# Steering wheel clock spring gone bad -- a danger if not replaced?



## BassBaller (Jul 7, 2008)

I noticed there was a creaking sort of sound coming from the steering wheel when I turned it (especially hard left or hard right). A local VW dealership said my steering wheel's clock spring needs replaced and I believe that the price quoted was around $300 - $400 to do so (including labor & parts). The service specialist said there was no danger in not replacing the item and, unless the creaking really bothered me, there was no need to replace it.
My question is this: Is there any danger in NOT replacing this creaking clock spring?
I've hacked around the internet here and there and have read that the clock spring is necessary for proper operation of controls on the steering wheel. However, seeing how the only control/button actually on my wheel is the horn, I wouldn't think there's a problem.
BUT... I've also read that the airbag's proper operation depends on the clock spring (i.e. -- if the clock spring doesn't work properly, the airbag may not deploy when I need it.)
Anybody out there have any experience and/or advice on this?
Thanks!


----------



## Old Guy GTI (Jun 16, 2008)

Are you talking about the slip ring?


----------



## BassBaller (Jul 7, 2008)

*Re: (Old Guy GTI)*

I'm not sure what a slip ring is and I don't believe the service technician said anything about that part. All he said was that the clock spring was bad. He said the part itself was $146.02 and it would take them 2.5 hours to replace it. I'm not sure if that helps, but I thank you for responding with anything you think might be useful.
Thanks!


----------



## Old Guy GTI (Jun 16, 2008)

Technically, Ithink it's called a slip ring. You already know that's how the components in the steering wheel need to have power with out wires that can twist, fatigue, and break.
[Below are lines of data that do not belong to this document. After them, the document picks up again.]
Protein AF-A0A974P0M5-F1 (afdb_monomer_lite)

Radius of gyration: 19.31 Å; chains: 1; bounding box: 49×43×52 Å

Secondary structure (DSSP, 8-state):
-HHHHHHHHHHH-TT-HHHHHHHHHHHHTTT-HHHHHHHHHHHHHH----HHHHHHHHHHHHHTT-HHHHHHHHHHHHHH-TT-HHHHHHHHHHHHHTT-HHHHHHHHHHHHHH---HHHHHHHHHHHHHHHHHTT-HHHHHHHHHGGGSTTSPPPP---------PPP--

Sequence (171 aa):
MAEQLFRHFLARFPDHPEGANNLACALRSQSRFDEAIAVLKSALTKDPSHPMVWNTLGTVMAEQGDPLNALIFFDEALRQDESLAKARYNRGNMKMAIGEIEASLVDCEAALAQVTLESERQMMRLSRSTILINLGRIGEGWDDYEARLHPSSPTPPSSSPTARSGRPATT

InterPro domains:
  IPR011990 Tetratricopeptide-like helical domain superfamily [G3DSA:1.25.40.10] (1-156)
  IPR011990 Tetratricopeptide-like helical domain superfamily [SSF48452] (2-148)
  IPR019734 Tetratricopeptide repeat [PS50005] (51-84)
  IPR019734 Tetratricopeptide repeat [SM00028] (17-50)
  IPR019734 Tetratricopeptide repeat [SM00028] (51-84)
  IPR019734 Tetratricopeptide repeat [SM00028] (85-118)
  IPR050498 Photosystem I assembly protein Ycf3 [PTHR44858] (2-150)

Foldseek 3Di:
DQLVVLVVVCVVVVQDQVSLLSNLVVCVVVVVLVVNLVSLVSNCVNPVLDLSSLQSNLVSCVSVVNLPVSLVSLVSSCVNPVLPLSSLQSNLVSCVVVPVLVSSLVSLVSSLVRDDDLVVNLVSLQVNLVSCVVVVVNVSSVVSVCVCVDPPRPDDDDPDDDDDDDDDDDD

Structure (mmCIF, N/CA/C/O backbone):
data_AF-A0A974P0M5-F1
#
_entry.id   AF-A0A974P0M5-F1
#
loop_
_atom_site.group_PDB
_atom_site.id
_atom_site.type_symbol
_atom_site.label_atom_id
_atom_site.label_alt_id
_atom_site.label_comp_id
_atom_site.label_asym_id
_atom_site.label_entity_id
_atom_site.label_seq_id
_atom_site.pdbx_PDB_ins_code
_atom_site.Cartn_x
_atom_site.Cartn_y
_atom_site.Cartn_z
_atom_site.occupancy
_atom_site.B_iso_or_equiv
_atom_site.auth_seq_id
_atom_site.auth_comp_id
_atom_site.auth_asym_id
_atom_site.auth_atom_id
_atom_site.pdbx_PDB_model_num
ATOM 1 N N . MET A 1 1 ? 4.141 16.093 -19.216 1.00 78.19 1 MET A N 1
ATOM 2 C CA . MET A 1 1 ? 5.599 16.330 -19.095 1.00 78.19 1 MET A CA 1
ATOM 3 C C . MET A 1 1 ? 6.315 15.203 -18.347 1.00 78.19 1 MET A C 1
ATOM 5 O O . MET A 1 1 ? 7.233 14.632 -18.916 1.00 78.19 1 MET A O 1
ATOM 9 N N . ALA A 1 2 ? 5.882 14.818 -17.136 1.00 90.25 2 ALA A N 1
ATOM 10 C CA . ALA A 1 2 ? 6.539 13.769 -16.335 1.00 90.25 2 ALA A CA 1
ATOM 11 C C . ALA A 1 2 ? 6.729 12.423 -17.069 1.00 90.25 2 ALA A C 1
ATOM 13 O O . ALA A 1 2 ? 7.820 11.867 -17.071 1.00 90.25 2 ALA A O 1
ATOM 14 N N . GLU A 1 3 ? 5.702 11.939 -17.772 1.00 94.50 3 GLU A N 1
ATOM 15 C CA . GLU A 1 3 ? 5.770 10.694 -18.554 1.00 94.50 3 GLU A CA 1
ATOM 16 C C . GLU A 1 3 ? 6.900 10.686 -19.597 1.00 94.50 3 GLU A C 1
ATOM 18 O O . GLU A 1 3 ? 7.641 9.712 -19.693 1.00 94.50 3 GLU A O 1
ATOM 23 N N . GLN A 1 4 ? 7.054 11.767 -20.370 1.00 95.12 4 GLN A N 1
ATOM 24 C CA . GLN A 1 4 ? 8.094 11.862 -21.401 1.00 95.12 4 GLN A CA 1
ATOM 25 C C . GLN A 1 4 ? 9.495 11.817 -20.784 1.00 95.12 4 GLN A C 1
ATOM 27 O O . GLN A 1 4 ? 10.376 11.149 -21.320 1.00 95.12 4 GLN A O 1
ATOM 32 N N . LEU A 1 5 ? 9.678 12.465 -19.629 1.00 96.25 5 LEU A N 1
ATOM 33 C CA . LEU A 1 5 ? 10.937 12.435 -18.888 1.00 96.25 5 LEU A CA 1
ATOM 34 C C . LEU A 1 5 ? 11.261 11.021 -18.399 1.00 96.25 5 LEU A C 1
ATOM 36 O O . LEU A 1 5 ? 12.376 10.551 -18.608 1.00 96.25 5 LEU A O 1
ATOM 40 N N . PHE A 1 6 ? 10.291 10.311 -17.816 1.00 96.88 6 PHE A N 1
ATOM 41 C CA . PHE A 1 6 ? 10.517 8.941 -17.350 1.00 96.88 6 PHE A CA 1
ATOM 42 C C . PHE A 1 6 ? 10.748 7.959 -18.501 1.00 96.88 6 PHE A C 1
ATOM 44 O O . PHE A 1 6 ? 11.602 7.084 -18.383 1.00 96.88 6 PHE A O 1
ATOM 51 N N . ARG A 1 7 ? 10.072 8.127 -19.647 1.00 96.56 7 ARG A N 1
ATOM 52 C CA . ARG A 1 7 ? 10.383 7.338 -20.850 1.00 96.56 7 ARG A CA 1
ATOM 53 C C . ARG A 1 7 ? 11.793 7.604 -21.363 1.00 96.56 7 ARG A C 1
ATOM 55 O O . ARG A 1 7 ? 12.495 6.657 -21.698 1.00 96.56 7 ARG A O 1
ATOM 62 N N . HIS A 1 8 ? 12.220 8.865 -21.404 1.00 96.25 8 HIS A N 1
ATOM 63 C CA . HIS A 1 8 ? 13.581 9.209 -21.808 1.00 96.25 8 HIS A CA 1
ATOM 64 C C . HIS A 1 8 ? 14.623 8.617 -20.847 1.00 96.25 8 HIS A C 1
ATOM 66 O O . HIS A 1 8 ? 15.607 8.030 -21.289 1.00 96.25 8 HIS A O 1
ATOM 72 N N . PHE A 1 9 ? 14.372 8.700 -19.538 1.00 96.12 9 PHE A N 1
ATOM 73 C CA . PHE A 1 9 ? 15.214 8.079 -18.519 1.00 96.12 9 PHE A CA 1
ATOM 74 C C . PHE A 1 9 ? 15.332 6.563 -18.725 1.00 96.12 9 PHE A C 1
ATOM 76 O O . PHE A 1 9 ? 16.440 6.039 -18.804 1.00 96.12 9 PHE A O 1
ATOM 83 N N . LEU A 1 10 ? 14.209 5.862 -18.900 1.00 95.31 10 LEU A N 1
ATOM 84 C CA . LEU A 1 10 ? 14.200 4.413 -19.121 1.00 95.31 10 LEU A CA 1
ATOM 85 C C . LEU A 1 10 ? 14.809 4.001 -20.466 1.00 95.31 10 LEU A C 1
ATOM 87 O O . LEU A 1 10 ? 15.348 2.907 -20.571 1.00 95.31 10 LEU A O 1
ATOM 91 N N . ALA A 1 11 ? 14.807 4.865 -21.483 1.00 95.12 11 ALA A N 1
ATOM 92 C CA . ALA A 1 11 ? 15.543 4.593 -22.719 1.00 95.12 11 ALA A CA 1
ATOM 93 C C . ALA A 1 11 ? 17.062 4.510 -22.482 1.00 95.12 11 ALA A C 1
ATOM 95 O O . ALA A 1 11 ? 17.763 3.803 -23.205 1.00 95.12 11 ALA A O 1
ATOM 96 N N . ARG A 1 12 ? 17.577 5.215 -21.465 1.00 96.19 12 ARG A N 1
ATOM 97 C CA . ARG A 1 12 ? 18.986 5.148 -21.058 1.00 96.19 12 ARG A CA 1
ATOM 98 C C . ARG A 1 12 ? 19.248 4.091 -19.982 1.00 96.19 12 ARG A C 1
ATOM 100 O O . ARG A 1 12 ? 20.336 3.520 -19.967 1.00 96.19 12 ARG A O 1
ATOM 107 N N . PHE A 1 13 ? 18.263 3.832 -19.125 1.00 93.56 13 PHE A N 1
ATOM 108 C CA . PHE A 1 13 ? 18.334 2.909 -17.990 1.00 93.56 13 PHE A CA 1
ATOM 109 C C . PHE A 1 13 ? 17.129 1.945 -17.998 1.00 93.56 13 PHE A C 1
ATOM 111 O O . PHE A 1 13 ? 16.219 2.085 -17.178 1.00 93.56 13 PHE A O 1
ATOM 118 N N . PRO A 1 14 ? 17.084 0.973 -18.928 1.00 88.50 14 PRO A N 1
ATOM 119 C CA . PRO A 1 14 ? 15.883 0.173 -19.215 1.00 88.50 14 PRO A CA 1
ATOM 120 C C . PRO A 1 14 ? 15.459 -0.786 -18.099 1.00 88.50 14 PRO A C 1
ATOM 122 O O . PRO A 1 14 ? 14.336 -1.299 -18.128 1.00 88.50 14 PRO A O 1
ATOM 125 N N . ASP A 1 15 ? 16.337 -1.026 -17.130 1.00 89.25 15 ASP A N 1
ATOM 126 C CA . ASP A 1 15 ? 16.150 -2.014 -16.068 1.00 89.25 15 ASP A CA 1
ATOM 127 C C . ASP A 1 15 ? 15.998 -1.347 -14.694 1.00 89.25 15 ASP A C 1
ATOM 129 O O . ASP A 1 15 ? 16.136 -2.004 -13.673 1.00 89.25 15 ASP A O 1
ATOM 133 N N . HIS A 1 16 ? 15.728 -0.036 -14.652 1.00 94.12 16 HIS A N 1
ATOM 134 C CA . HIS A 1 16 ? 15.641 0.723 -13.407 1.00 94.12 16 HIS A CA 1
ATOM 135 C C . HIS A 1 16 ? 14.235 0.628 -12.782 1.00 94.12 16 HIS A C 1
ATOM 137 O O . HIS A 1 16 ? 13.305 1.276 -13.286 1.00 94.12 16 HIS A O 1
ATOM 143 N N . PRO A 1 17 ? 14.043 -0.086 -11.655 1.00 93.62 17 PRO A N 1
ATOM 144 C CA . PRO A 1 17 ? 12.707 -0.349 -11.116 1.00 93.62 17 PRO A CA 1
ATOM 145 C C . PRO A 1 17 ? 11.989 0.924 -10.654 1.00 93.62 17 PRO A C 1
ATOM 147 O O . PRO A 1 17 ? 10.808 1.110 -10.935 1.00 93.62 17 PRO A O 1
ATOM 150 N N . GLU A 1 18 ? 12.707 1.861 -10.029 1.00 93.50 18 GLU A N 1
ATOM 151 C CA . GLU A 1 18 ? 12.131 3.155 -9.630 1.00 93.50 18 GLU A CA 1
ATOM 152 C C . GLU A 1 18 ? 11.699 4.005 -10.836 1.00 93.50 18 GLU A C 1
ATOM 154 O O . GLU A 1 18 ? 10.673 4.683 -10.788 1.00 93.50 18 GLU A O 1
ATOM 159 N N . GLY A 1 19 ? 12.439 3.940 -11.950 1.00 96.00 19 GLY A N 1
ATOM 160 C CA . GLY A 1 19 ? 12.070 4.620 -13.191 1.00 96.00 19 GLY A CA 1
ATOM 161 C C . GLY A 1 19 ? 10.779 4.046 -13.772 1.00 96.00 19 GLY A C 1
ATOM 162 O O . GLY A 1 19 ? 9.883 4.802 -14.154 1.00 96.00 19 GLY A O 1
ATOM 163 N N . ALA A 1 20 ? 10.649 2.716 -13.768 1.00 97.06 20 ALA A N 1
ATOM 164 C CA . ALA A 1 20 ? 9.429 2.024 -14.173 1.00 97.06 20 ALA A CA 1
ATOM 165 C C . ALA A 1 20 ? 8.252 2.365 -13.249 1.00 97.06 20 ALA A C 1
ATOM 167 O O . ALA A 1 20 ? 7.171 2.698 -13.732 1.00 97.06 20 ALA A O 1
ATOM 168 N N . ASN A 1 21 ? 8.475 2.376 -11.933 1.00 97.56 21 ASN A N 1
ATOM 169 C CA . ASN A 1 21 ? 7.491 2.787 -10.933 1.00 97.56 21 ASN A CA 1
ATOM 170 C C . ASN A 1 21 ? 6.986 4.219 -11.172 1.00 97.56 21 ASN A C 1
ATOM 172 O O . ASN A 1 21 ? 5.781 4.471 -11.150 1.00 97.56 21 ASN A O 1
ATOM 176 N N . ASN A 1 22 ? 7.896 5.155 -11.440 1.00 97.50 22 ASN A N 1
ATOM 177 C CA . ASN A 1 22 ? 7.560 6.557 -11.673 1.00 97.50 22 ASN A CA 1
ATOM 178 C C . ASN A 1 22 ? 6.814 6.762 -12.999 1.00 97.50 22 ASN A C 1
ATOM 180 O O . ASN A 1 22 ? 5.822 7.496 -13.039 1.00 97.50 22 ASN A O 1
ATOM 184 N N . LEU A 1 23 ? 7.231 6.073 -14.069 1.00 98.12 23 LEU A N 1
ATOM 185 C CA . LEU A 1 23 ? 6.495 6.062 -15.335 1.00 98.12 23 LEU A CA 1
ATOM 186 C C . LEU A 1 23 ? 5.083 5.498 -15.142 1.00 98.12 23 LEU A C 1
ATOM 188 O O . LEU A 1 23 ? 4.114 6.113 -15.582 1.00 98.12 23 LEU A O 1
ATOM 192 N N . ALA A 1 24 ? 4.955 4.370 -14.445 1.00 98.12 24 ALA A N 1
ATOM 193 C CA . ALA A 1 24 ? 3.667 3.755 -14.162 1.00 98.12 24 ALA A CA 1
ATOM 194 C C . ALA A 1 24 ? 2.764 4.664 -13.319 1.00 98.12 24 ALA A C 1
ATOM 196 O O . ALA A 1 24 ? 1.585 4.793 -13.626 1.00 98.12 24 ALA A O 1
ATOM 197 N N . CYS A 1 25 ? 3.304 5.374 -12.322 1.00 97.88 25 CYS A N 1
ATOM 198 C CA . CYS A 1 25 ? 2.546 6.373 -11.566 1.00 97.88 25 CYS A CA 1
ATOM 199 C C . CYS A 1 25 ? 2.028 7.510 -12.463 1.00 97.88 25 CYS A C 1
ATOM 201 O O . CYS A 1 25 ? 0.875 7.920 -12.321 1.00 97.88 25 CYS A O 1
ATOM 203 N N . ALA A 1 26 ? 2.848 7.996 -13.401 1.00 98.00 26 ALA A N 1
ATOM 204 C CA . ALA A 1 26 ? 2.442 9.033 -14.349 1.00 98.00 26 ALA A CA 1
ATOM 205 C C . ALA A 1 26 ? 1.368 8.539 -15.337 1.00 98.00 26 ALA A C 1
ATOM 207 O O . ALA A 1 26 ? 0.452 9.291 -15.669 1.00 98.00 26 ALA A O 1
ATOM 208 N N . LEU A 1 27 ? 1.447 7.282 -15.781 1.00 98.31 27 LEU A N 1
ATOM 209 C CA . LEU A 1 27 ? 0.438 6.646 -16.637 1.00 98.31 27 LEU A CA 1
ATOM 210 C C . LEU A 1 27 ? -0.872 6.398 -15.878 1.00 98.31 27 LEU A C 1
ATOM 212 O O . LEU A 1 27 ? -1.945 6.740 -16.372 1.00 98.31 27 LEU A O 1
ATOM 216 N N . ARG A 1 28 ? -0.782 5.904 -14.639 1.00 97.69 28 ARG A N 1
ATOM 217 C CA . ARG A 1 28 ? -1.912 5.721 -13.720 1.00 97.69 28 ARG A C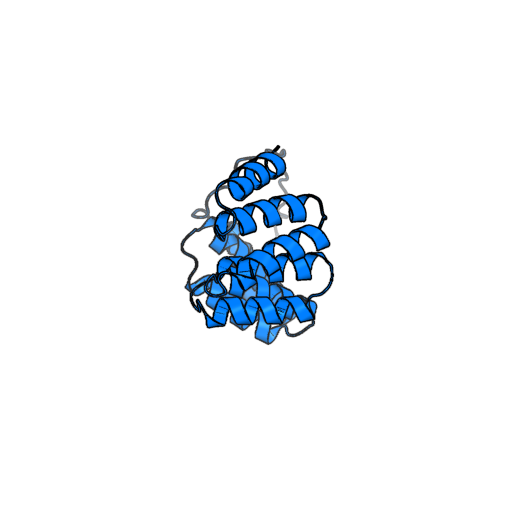A 1
ATOM 218 C C . ARG A 1 28 ? -2.671 7.026 -13.489 1.00 97.69 28 ARG A C 1
ATOM 220 O O . ARG A 1 28 ? -3.884 7.046 -13.630 1.00 97.69 28 ARG A O 1
ATOM 227 N N . SER A 1 29 ? -1.974 8.145 -13.251 1.00 97.00 29 SER A N 1
ATOM 228 C CA . SER A 1 29 ? -2.633 9.458 -13.097 1.00 97.00 29 SER A CA 1
ATOM 229 C C . SER A 1 29 ? -3.390 9.935 -14.344 1.00 97.00 29 SER A C 1
ATOM 231 O O . SER A 1 29 ? -4.214 10.839 -14.258 1.00 97.00 29 SER A O 1
ATOM 233 N N . GLN A 1 30 ? -3.120 9.325 -15.499 1.00 97.12 30 GLN A N 1
ATOM 234 C CA . GLN A 1 30 ? -3.819 9.561 -16.762 1.00 97.12 30 GLN A CA 1
ATOM 235 C C . GLN A 1 30 ? -4.847 8.459 -17.071 1.00 97.12 30 GLN A C 1
ATOM 237 O O . GLN A 1 30 ? -5.339 8.390 -18.192 1.00 97.12 30 GLN A O 1
ATOM 242 N N . SER A 1 31 ? -5.144 7.575 -16.110 1.00 97.25 31 SER A N 1
ATOM 243 C CA . SER A 1 31 ? -6.022 6.402 -16.268 1.00 97.25 31 SER A CA 1
ATOM 244 C C . SER A 1 31 ? -5.579 5.416 -17.361 1.00 97.25 31 SER A C 1
ATOM 246 O O . SER A 1 31 ? -6.372 4.621 -17.858 1.00 97.25 31 SER A O 1
ATOM 248 N N . ARG A 1 32 ? -4.295 5.434 -17.746 1.00 98.19 32 ARG A N 1
ATOM 249 C CA . ARG A 1 32 ? -3.708 4.513 -18.736 1.00 98.19 32 ARG A CA 1
ATOM 250 C C . ARG A 1 32 ? -3.197 3.255 -18.041 1.00 98.19 32 ARG A C 1
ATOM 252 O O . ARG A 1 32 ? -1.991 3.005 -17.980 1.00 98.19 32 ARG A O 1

I'm sure Auburn VW can do better on the price if you want to try it yourself. Perhaps you can even get a good used one from Underground VW. Search for steering wheel on here. Perhaps there's a diagram.


----------



## ampb55 (Nov 20, 2007)

*Re: Steering wheel clock spring gone bad -- a danger if not replaced? (BassBaller)*

The clock spring is for the activation of the airbag. If you do not show the airbag light (trouble light) on your dash the only thing to worry about is the noise. Note: if you attempt to remove the steering wheel the clock spring housing is attached to it with three screws. You must center the steering wheel first which engages the clock spring housing lock. REMOVE THE THE NEGATIVE BATTERY TERMINAL BEFORE ATTEMPTING THIS!!!! Missing this step cost me the 300.00 to replace the clockspring. Although I did not break the wire and thouroghly checked it with a multi meter, the airbag light would not go out until it was replaced


----------



## BassBaller (Jul 7, 2008)

*Re: Steering wheel clock spring gone bad -- a danger if not replaced? (ampb55)*

Thanks for the help, Old Guy GTI & ampb55!
It sounds like it shouldn't be a concern unless the airbag light comes on. If that happens, it will go the shop. Until then, I'll deal with the noise.
I'm not at all mechanically inclined, but I appreciate your technical descriptions and resources for parts. At least I know enough to talk with the repairmen!
Thanks again!


----------



## CasperChipper (Dec 26, 2018)

*Is steering wheel clock spring the ONLY problem?*



BassBaller said:


> I noticed there was a creaking sort of sound coming from the steering wheel when I turned it (especially hard left or hard right). A local VW dealership said my steering wheel's clock spring needs replaced and I believe that the price quoted was around $300 - $400 to do so (including labor & parts). The service specialist said there was no danger in not replacing the item and, unless the creaking really bothered me, there was no need to replace it.
> My question is this: Is there any danger in NOT replacing this creaking clock spring?
> I've hacked around the internet here and there and have read that the clock spring is necessary for proper operation of controls on the steering wheel. However, seeing how the only control/button actually on my wheel is the horn, I wouldn't think there's a problem.
> BUT... I've also read that the airbag's proper operation depends on the clock spring (i.e. -- if the clock spring doesn't work properly, the airbag may not deploy when I need it.)
> ...


In the extended warranty letter I received there was one phrase buried in the content of the letter: "steering wheel controls not working properly". Other references to the problem being covered referred to fibers contaminating the airbag clock spring. That's quite specific, and "steering wheel controls not working properly" don't seem to have much to do with contamination tearing a clock spring. Could these be two distinct problems?


----------